Tidaklah heran tidak ada perhatian dari Pemda terhadap lapangannya sendiri. Hal ini tidak bisa disalahkan, karena seharusnya masyarakat tenis melalui Pelti setempat harus mempunyai program kegiatan. Tanpa kegiatan tentunya mubazir direnovasi. Dan kenyataan dimana mana lebih banyak yang main tenis justru istilah didaerah " Bapak Bapak " saja seperti sewaktu saya masih belajar tenis ( 50 tahunan lalu) , sedangkan yunior terabaikan, jalan sendiri sendiri. Tapi saya lihat di Palangka Raya, ada perhatian terhadap yunior dengan diberikan 2 lapangan yang kondisinya lebih baik dari 4 lapangan lainnya. Yunior diberi prioritas utama. Jarang terjadi demikian.
Sewaktu pertama dan kedua kalinya saya ke Palangka Raya untuk Piala FR-61 dan Piala FR-68, saya sempat mendengar ada rencana renovasi di tahun 2010. Lapangan tersebut punya club house yang isinya kosong dan lebih cenderung bisa rusak berat kalau dibiarkan saja. Lapangan ada tribun dan satu lapangan ada lampunya.
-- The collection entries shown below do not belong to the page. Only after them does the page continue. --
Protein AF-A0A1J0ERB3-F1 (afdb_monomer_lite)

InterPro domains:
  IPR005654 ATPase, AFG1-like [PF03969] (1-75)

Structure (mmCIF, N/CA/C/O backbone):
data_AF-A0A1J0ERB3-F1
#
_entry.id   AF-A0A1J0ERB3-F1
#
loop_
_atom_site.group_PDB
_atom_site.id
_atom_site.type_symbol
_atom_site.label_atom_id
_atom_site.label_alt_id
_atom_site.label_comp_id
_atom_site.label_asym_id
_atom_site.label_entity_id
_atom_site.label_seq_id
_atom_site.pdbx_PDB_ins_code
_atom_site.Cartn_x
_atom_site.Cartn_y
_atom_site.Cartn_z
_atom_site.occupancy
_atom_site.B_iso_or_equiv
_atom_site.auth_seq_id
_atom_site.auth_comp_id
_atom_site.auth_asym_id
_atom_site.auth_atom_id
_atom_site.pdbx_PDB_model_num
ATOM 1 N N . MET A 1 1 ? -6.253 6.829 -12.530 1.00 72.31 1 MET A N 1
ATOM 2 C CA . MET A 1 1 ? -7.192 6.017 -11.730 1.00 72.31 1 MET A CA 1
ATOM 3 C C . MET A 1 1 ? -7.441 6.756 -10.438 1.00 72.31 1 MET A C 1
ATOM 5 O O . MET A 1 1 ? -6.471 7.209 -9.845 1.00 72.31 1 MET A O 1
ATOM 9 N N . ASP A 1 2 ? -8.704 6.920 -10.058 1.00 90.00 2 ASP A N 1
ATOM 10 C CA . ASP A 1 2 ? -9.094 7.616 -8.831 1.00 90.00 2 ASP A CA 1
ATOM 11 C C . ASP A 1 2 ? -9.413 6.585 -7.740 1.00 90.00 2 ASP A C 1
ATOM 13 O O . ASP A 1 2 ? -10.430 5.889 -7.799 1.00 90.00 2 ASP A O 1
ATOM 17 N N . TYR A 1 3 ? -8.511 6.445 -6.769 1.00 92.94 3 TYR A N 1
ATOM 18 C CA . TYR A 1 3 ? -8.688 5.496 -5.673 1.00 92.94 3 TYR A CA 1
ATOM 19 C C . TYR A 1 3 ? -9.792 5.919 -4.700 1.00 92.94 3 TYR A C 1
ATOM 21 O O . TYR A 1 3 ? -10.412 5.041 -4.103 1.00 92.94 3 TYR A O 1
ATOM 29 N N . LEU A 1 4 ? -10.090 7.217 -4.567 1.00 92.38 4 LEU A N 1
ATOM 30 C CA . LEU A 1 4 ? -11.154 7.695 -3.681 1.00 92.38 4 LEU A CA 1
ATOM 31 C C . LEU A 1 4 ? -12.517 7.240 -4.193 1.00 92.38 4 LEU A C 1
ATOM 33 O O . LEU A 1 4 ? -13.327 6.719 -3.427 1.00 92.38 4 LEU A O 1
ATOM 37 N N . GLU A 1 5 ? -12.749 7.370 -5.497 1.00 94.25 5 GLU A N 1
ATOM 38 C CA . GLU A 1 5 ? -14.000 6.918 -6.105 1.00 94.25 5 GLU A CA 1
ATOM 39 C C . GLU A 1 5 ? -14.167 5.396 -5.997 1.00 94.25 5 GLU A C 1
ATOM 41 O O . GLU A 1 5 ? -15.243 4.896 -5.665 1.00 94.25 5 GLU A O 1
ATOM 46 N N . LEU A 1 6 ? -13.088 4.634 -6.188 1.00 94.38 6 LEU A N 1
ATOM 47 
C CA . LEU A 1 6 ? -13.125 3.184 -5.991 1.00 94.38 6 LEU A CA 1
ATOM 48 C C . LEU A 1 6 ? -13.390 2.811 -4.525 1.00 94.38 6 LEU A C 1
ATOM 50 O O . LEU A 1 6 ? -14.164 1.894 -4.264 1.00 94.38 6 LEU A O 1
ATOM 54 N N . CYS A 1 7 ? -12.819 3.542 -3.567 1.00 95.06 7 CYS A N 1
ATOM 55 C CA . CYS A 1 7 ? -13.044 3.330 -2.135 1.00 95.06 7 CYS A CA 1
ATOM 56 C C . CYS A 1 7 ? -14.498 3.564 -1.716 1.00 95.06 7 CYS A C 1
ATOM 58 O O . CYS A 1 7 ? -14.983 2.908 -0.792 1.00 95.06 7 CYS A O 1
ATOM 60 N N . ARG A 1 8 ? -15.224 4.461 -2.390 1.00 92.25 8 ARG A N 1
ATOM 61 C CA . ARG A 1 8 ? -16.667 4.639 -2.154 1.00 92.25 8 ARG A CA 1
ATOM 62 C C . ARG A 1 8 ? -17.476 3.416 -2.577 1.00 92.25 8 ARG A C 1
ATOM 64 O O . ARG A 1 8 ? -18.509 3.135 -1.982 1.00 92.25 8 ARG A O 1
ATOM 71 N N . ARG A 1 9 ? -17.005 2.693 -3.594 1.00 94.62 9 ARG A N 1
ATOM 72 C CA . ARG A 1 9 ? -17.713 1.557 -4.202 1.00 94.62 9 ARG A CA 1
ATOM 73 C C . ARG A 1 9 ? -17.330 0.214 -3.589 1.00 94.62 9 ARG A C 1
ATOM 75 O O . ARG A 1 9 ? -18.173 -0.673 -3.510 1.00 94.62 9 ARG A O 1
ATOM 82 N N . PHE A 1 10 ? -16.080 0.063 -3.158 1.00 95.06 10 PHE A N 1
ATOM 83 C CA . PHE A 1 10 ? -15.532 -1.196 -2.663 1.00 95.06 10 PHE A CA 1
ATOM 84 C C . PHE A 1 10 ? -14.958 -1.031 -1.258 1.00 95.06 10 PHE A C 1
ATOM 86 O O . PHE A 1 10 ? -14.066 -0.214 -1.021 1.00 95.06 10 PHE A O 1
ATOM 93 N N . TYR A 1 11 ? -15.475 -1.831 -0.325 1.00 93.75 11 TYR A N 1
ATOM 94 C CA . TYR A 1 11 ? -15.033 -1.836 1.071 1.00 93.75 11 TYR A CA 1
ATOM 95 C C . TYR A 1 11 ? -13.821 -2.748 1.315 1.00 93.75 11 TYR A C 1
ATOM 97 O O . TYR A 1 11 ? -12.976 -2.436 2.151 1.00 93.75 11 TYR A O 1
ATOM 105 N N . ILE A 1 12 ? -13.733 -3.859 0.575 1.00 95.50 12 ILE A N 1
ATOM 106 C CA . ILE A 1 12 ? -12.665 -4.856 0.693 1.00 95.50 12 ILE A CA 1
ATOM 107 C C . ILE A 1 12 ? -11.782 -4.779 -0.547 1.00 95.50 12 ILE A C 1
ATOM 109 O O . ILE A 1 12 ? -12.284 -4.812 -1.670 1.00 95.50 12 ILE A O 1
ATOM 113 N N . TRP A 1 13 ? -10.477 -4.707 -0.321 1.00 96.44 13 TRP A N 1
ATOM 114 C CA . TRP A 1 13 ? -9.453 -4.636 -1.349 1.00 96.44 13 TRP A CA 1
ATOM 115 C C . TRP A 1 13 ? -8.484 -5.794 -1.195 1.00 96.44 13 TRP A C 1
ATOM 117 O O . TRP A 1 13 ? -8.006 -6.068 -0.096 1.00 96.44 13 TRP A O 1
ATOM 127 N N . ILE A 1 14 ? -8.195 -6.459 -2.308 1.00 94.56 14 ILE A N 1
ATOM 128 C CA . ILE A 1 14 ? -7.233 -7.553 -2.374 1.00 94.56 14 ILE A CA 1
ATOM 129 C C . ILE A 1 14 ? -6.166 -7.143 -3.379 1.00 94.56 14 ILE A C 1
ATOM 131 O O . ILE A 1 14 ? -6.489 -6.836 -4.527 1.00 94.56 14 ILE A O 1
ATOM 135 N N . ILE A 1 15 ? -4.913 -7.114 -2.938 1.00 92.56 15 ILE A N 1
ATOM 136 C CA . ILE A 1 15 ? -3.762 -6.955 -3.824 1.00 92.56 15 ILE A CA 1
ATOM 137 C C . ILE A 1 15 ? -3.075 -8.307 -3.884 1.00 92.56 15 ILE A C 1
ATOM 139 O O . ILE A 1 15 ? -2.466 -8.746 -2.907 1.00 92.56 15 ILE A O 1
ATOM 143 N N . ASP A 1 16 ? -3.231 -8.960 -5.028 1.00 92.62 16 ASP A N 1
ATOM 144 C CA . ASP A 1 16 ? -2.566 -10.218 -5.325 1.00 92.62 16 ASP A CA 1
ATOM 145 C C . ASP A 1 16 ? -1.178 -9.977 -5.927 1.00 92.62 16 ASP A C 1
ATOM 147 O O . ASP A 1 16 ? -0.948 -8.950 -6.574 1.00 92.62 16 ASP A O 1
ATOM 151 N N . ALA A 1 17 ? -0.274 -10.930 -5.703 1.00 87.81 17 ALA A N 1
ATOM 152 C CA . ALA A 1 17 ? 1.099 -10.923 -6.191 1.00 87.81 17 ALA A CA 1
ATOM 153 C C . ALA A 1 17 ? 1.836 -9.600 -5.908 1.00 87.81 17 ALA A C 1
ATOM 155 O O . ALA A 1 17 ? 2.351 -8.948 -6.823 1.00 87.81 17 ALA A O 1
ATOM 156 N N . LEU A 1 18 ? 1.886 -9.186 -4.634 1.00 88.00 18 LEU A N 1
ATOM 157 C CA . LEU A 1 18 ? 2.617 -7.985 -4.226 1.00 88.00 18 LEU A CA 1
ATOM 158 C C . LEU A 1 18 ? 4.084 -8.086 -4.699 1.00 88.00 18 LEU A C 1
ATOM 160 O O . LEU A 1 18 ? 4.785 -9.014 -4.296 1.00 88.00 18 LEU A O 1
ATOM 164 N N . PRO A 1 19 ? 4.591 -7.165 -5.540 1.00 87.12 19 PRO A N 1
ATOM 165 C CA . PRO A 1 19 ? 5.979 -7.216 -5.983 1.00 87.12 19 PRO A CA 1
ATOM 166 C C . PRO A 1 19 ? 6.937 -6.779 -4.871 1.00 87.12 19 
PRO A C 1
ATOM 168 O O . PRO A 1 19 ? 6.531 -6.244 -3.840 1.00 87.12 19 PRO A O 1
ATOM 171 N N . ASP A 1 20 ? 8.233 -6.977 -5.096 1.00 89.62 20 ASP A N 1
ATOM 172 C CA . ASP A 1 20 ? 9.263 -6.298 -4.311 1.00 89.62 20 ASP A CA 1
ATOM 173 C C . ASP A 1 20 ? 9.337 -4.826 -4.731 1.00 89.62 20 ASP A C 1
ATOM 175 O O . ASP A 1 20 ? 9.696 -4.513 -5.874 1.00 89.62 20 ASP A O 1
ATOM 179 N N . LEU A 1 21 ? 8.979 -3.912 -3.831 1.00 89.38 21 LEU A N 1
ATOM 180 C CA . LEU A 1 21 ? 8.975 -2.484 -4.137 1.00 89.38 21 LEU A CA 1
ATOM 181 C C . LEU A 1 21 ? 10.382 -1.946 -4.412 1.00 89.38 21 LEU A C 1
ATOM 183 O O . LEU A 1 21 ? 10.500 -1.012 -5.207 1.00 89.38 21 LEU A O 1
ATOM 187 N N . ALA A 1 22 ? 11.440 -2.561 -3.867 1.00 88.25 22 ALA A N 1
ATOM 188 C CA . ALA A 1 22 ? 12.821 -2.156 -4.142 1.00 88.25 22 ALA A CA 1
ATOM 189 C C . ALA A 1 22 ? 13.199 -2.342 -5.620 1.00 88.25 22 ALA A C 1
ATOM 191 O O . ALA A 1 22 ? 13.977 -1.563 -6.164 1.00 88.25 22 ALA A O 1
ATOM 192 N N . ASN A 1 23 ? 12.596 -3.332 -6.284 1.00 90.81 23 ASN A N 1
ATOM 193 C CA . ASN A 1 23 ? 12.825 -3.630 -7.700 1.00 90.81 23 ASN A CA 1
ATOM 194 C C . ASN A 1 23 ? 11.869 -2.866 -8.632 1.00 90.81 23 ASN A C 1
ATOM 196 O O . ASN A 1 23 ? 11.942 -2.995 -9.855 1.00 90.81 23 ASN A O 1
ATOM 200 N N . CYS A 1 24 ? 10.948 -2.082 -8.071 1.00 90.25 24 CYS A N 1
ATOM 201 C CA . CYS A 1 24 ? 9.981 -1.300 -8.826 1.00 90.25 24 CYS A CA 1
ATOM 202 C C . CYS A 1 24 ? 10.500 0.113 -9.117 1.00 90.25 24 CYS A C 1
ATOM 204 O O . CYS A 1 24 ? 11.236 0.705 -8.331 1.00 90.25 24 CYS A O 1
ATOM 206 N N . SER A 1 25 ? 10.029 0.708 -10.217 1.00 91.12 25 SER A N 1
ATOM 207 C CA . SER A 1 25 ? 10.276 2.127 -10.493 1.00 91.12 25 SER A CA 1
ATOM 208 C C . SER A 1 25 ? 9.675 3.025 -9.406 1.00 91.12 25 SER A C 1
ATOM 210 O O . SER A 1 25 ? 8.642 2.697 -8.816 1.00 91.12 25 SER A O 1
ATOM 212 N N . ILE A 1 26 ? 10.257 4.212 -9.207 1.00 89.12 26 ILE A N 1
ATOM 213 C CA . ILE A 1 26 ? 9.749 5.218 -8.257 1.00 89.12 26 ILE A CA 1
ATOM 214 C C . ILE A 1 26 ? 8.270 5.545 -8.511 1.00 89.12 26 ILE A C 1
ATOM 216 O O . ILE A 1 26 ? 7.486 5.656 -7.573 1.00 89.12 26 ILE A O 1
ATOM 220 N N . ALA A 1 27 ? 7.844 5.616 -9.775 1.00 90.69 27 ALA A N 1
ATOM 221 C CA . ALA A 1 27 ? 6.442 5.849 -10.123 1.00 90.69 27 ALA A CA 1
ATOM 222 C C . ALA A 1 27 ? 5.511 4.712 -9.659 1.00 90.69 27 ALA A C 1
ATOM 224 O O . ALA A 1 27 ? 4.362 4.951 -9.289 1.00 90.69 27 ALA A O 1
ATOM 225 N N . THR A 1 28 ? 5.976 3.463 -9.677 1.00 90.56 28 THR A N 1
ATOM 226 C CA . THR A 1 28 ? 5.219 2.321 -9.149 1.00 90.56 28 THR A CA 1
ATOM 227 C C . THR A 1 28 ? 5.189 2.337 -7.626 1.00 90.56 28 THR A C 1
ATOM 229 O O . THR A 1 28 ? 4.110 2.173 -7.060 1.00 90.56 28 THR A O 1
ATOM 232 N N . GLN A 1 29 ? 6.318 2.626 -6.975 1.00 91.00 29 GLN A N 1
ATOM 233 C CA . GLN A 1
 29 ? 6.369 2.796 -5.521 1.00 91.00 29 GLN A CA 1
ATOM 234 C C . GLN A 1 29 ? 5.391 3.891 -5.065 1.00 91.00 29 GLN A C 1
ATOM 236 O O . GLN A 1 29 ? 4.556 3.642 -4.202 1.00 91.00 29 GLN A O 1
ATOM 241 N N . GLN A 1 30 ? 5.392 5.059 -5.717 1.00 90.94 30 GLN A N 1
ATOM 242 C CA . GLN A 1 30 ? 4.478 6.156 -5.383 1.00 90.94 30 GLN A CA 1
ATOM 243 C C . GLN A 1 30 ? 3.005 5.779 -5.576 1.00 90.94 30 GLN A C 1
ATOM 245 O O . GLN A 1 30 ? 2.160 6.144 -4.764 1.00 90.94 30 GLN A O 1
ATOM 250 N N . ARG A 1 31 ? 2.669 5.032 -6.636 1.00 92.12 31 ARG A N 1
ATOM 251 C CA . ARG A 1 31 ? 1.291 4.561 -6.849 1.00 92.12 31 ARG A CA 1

Sayapun menyadari kalau Undang Undang No 3 tahun 2005 tentang Sistem Keolahragan Nasional dicantumkan dalam Bab XI Pasal 57 ( 2) yang menyatakan " Pemerintah dan Pemerintah Daerah menjamin ketersediaan prasarana olahraga sesuai dengan standar dan kebutuhan Pemerintah dan pemerintah daerah." Sehingga sebagai Warga Negara tentunya punya hak meminta ke Pemerintah agarlapangan tenis Sanaman Mantikai juga diperhatikan, walaupun ada kemungkinan tidak dipenuhi. "Namanya usahe "
Sehingga timbul idea untuk melaporkan keadaan ini kepada Menteri Negara Pemuda dan Olahraga RI Andy Malarangeng, tapi tidak semudah itu. Setelah dilantik Menpora , saya baru sekali bertemu dari 3 kali kesempatan yang ada. Tetapi ada cara lain yang bisa dilakukan.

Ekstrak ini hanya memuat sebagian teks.